Below are some records; output exactly the lines from the line with "ATOM 105 O O" to the line with "ATOM 117 N N", both ends kept, and nothing more.
---------- Records for the exercise
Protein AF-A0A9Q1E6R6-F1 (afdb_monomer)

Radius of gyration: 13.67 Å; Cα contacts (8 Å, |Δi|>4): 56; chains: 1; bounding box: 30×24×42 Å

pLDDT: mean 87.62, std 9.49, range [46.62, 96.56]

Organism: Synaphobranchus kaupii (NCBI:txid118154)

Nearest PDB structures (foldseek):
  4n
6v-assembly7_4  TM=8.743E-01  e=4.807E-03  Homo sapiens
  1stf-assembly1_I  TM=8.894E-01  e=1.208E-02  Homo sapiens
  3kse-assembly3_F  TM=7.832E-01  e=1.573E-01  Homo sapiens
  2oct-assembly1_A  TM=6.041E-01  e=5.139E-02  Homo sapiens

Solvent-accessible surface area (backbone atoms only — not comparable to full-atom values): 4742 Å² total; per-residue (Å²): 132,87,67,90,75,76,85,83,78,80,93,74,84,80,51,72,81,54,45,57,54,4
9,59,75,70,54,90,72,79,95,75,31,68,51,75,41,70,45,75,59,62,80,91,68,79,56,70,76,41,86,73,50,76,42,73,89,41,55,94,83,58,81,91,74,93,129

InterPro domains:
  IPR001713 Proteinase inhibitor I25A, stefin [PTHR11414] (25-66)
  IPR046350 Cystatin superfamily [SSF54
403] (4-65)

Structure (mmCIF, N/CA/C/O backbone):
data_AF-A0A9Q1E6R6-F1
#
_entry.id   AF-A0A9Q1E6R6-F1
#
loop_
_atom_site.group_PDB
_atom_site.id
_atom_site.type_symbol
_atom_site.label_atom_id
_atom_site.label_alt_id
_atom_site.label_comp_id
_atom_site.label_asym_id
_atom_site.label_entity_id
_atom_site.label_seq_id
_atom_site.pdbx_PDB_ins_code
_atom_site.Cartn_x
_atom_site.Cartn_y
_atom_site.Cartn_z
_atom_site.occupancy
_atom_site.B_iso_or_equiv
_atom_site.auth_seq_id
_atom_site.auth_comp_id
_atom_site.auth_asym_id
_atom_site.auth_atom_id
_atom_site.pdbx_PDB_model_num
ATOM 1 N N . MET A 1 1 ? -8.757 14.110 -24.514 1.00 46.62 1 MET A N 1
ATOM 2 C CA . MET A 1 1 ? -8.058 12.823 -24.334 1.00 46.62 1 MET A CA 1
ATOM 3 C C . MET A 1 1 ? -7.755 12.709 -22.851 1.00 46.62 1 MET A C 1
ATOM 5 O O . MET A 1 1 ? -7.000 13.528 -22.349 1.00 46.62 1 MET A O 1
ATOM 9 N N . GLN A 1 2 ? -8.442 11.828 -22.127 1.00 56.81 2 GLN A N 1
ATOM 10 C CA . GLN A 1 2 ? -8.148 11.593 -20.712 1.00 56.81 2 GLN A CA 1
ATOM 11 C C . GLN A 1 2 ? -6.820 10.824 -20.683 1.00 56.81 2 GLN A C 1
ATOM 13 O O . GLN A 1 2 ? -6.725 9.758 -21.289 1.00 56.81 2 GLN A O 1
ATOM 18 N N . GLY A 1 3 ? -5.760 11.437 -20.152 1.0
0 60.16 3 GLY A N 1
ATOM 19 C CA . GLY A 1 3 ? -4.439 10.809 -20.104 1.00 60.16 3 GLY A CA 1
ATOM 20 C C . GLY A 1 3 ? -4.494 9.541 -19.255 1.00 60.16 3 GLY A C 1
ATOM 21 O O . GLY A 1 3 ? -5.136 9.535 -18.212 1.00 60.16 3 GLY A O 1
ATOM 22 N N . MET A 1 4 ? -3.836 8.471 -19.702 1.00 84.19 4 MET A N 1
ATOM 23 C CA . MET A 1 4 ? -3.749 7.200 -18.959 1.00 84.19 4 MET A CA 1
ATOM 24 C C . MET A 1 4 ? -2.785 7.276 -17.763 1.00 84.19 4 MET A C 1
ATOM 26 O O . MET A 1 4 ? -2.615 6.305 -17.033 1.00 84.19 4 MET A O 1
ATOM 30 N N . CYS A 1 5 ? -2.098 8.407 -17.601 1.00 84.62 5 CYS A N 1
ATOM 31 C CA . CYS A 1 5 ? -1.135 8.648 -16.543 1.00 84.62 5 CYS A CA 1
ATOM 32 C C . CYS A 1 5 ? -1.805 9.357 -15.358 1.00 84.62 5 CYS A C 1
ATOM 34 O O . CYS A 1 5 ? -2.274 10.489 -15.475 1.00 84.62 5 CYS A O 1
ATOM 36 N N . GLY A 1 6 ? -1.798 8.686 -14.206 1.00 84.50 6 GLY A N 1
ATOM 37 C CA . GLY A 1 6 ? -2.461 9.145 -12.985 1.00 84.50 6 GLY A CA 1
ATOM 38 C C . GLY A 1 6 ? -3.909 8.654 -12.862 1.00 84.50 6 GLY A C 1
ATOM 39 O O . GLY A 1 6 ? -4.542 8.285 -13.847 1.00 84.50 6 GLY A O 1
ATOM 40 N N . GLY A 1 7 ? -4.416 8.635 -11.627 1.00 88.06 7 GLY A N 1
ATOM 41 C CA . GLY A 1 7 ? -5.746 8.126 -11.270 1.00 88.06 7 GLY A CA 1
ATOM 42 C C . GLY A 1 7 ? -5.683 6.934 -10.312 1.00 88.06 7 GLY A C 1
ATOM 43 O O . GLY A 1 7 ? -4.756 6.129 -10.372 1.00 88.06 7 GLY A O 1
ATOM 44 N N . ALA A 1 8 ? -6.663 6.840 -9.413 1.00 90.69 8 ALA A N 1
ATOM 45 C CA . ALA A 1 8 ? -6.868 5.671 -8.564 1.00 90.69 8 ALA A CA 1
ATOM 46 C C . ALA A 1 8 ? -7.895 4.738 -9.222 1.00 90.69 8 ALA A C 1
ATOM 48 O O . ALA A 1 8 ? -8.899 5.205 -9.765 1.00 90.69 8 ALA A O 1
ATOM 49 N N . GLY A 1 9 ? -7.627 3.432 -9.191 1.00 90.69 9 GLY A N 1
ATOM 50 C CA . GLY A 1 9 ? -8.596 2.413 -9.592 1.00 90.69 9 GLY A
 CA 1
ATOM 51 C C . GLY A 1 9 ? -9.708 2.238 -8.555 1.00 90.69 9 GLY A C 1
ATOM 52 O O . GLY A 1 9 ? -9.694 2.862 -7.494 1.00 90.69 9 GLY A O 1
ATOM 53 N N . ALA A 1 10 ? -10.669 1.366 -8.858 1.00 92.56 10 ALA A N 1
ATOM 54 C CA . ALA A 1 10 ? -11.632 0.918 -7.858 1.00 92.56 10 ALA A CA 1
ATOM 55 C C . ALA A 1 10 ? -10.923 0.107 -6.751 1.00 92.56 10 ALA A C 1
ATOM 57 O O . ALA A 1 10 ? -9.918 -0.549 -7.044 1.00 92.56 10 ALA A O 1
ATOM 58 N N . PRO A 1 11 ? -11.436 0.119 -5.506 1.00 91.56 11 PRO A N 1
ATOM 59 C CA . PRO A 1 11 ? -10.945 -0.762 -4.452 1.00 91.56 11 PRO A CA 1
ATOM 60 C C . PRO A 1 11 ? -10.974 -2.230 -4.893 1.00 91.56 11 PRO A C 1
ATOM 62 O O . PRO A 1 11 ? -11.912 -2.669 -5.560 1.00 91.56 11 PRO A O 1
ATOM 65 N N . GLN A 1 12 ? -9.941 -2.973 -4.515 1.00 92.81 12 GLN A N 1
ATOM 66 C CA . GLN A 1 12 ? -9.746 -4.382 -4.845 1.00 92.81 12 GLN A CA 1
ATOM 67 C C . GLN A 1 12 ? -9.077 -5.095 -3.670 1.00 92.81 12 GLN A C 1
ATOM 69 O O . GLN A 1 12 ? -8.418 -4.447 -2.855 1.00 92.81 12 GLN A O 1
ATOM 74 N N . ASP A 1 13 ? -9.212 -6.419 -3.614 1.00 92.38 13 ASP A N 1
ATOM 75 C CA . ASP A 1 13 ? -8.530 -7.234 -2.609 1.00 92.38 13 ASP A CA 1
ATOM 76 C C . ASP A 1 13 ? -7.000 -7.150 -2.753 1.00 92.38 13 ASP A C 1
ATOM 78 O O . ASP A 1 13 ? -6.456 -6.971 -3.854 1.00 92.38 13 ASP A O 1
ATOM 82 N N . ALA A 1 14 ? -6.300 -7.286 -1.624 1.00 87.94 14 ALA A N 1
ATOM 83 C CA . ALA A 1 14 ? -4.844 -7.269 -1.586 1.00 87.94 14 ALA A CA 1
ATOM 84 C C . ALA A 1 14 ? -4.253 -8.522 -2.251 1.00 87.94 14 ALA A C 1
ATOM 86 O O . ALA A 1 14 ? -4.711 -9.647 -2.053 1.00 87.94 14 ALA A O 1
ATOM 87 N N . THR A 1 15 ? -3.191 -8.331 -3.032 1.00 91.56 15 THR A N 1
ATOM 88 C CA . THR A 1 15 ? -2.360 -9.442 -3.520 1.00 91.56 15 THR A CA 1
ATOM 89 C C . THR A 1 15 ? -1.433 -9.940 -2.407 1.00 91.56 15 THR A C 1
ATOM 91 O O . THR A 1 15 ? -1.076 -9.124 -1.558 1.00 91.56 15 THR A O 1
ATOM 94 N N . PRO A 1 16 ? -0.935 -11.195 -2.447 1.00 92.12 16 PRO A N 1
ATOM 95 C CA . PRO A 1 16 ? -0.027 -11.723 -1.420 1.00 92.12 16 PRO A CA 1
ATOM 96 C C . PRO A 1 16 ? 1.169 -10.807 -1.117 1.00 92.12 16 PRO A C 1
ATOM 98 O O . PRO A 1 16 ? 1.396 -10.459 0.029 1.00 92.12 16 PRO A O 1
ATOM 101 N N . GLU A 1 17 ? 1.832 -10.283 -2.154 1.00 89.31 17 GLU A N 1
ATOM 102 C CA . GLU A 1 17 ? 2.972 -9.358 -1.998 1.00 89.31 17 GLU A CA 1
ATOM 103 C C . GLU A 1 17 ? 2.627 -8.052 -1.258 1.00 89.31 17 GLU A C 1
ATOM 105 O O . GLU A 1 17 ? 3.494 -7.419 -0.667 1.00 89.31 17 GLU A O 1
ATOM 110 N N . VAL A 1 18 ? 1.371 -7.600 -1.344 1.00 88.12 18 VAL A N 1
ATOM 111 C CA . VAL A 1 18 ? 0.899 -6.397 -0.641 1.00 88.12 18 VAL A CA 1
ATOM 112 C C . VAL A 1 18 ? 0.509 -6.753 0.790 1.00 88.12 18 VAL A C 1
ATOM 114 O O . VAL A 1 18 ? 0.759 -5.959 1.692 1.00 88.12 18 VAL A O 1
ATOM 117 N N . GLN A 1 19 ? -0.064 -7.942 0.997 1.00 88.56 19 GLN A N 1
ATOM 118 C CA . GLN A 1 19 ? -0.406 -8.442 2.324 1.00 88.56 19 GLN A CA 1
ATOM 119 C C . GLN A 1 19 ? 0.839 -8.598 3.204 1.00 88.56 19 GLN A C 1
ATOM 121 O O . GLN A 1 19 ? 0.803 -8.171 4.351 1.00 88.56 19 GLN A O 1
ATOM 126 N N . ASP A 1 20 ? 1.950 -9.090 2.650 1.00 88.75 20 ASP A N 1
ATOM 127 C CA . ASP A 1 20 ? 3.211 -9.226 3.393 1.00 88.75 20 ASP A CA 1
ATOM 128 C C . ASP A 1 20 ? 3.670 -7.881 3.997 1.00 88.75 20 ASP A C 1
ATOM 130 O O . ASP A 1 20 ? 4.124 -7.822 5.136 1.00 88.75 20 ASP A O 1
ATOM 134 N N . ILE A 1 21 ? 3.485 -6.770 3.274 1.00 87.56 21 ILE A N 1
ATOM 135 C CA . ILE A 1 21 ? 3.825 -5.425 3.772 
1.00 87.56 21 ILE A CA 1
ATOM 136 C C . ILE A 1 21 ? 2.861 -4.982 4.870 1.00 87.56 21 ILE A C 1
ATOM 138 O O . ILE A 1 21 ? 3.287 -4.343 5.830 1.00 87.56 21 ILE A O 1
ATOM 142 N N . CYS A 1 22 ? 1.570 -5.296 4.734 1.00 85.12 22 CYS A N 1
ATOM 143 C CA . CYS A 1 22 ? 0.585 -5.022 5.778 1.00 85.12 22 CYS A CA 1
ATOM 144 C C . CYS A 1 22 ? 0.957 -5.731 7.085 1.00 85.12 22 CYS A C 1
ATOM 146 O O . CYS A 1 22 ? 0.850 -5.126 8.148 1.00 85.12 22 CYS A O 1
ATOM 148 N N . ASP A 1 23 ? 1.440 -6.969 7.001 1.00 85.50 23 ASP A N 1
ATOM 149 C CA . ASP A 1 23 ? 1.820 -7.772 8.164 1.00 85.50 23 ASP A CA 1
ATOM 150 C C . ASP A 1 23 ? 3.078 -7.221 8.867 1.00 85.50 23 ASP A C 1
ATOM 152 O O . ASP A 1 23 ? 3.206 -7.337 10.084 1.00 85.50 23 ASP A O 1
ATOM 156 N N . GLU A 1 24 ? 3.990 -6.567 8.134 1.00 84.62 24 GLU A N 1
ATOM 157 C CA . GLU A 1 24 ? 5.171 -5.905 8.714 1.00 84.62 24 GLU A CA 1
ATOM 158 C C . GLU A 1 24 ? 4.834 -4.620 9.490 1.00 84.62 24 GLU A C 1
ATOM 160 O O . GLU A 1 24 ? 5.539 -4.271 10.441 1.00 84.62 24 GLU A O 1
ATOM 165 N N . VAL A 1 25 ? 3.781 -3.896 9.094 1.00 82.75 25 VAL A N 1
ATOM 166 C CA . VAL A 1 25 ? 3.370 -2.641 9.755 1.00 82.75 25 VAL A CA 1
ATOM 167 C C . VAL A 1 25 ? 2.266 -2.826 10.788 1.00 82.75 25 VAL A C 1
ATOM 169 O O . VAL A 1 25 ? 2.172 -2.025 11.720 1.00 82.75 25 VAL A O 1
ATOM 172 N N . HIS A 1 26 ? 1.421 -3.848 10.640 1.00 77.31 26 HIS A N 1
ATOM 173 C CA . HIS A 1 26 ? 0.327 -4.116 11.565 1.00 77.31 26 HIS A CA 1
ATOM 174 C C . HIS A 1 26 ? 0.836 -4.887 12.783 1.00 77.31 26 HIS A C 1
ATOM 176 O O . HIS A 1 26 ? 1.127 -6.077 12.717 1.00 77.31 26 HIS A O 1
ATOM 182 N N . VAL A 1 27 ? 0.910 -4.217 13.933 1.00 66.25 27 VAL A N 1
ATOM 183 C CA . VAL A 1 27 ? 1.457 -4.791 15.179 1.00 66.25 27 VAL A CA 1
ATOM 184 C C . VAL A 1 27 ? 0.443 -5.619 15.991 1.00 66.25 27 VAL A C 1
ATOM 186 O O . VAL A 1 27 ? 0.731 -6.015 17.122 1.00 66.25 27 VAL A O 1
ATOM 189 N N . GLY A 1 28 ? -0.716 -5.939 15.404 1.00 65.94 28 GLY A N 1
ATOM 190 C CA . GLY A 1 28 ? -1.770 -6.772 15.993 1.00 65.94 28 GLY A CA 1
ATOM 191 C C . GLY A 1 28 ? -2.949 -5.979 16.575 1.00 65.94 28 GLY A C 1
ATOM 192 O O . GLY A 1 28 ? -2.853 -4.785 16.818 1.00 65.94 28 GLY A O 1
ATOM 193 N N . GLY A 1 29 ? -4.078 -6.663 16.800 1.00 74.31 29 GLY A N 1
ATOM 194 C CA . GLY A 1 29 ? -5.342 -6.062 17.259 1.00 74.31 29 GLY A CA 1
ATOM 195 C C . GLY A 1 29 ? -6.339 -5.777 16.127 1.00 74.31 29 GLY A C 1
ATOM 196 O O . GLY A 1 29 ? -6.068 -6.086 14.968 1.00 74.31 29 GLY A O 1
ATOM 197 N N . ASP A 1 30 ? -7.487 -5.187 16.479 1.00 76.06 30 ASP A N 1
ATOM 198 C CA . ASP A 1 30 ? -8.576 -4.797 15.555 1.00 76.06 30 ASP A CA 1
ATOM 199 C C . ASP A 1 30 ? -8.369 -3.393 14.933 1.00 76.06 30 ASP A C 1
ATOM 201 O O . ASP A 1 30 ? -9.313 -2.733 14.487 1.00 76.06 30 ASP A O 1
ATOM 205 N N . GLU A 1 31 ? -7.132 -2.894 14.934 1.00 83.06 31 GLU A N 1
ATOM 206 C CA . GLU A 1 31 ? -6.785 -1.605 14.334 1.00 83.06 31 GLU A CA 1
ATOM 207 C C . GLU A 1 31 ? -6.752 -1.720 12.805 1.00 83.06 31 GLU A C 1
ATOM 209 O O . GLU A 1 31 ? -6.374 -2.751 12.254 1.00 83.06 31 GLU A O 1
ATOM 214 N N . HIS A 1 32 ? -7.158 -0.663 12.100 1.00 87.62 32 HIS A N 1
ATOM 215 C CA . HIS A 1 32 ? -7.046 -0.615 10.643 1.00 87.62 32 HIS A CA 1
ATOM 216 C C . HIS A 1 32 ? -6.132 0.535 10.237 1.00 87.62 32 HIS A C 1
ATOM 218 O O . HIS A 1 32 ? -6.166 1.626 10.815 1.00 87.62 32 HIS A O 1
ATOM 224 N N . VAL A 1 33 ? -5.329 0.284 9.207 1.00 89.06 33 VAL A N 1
--------------------
*Final answer*.
ATOM 105 O O . GLU A 1 17 ? 3.494 -7.419 -0.667 1.00 89.31 17 GLU A O 1
ATOM 110 N N . VAL A 1 18 ? 1.371 -7.600 -1.344 1.00 88.12 18 VAL A N 1
ATOM 111 C CA . VAL A 1 18 ? 0.899 -6.397 -0.641 1.00 88.12 18 VAL A CA 1
ATOM 112 C C . VAL A 1 18 ? 0.509 -6.753 0.790 1.00 88.12 18 VAL A C 1
ATOM 114 O O . VAL A 1 18 ? 0.759 -5.959 1.692 1.00 88.12 18 VAL A O 1
ATOM 117 N N . GLN A 1 19 ? -0.064 -7.942 0.997 1.00 88.56 19 GLN A N 1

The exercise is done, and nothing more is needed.